Problem to solve
Reproduce the lines below from the one that contains "ATOM 71 O O" through the end, inclusive, and add nothing.

Exercise data
=-=-=

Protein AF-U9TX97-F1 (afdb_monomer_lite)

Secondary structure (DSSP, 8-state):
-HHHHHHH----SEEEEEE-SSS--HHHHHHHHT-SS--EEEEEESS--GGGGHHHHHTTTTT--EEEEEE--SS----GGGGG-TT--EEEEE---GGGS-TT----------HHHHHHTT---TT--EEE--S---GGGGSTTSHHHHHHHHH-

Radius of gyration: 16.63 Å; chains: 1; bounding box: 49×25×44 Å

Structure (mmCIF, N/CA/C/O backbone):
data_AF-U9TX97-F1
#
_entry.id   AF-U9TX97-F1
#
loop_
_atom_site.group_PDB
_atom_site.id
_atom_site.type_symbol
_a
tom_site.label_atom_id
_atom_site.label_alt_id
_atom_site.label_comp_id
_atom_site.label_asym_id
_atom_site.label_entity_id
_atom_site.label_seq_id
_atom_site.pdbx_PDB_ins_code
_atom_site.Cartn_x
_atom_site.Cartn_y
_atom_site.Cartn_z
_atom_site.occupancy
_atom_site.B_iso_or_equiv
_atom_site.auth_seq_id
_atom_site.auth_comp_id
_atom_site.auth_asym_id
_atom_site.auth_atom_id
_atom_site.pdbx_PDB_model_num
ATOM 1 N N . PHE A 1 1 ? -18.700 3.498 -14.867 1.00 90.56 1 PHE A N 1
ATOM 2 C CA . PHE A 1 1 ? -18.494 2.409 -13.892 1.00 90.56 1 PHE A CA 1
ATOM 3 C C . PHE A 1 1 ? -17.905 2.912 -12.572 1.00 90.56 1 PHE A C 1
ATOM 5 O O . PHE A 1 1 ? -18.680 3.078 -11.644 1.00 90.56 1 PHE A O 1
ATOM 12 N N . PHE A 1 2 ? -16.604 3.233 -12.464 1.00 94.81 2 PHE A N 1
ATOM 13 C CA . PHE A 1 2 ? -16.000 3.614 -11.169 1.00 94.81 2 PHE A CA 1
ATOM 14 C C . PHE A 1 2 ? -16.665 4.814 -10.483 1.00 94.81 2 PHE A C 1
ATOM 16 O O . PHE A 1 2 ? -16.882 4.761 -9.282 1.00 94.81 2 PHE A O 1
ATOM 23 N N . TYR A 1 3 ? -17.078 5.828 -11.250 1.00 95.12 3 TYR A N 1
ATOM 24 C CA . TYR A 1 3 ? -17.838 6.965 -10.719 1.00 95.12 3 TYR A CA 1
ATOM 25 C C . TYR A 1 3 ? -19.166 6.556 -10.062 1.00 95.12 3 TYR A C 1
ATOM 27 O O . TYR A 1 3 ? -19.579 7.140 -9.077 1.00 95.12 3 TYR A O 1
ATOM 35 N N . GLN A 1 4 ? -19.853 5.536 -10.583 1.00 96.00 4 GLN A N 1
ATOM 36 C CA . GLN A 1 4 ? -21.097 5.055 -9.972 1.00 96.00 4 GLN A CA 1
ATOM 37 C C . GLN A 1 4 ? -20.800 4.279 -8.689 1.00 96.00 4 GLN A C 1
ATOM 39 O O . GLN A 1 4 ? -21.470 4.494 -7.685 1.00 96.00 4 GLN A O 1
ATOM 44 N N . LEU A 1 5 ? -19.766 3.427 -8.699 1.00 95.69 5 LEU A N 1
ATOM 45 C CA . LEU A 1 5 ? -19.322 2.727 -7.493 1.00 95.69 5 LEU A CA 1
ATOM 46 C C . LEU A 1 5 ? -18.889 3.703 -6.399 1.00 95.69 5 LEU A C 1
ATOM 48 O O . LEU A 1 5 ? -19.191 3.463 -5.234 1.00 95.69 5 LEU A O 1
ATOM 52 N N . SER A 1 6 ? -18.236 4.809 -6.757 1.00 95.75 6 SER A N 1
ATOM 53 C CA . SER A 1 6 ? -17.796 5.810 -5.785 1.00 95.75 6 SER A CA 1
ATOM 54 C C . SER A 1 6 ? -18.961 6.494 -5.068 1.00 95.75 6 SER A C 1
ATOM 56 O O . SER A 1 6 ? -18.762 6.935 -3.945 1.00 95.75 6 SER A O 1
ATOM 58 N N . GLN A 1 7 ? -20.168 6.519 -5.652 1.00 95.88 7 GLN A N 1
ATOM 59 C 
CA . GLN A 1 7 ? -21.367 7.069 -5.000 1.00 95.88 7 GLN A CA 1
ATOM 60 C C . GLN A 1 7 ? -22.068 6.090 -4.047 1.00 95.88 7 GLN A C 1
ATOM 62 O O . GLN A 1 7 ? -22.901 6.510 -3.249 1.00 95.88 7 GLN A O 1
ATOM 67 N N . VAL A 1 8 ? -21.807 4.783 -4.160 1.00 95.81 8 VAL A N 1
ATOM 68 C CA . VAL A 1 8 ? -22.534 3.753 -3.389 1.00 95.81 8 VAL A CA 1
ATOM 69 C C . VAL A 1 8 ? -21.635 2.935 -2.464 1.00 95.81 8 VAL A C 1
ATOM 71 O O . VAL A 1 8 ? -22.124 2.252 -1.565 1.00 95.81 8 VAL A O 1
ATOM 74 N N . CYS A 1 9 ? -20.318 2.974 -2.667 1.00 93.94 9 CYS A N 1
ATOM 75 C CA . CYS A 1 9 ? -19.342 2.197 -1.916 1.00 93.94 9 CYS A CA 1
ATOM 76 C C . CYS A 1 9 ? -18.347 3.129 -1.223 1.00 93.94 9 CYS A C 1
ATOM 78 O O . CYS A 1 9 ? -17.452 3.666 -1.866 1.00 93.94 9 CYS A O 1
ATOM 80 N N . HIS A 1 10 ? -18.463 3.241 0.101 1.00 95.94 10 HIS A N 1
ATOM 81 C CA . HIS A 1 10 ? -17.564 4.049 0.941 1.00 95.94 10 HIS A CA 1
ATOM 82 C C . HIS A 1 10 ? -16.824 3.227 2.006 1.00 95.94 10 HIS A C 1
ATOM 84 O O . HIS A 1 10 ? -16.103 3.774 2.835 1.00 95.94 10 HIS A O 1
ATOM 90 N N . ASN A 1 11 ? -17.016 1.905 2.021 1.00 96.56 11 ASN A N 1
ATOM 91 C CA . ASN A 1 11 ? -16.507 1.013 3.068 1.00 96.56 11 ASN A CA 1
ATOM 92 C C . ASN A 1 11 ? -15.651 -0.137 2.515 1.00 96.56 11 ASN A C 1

=-=-=

Exercise result
ATOM 71 O O . VAL A 1 8 ? -22.124 2.252 -1.565 1.00 95.81 8 VAL A O 1
ATOM 74 N N . CYS A 1 9 ? -20.318 2.974 -2.667 1.00 93.94 9 CYS A N 1
ATOM 75 C CA . CYS A 1 9 ? -19.342 2.197 -1.916 1.00 93.94 9 CYS A CA 1
ATOM 76 C C . CYS A 1 9 ? -18.347 3.129 -1.223 1.00 93.94 9 CYS A C 1
ATOM 78 O O . CYS A 1 9 ? -17.452 3.666 -1.866 1.00 93.94 9 CYS A O 1
ATOM 80 N N . HIS A 1 10 ? -18.463 3.241 0.101 1.00 95.94 10 HIS A N 1
ATOM 81 C CA . HIS A 1 10 ? -17.564 4.049 0.941 1.00 95.94 10 HIS A CA 1
ATOM 82 C C . HIS A 1 10 ? -16.824 3.227 2.006 1.00 95.94 10 HIS A C 1
ATOM 84 O O . HIS A 1 10 ? -16.103 3.774 2.835 1.00 95.94 10 HIS A O 1
ATOM 90 N N . ASN A 1 11 ? -17.016 1.905 2.021 1.00 96.56 11 ASN A N 1
ATOM 91 C CA . ASN A 1 11 ? -16.507 1.013 3.068 1.00 96.56 11 ASN A CA 1
ATOM 92 C C . ASN A 1 11 ? -15.651 -0.137 2.515 1.00 96.56 11 ASN A C 1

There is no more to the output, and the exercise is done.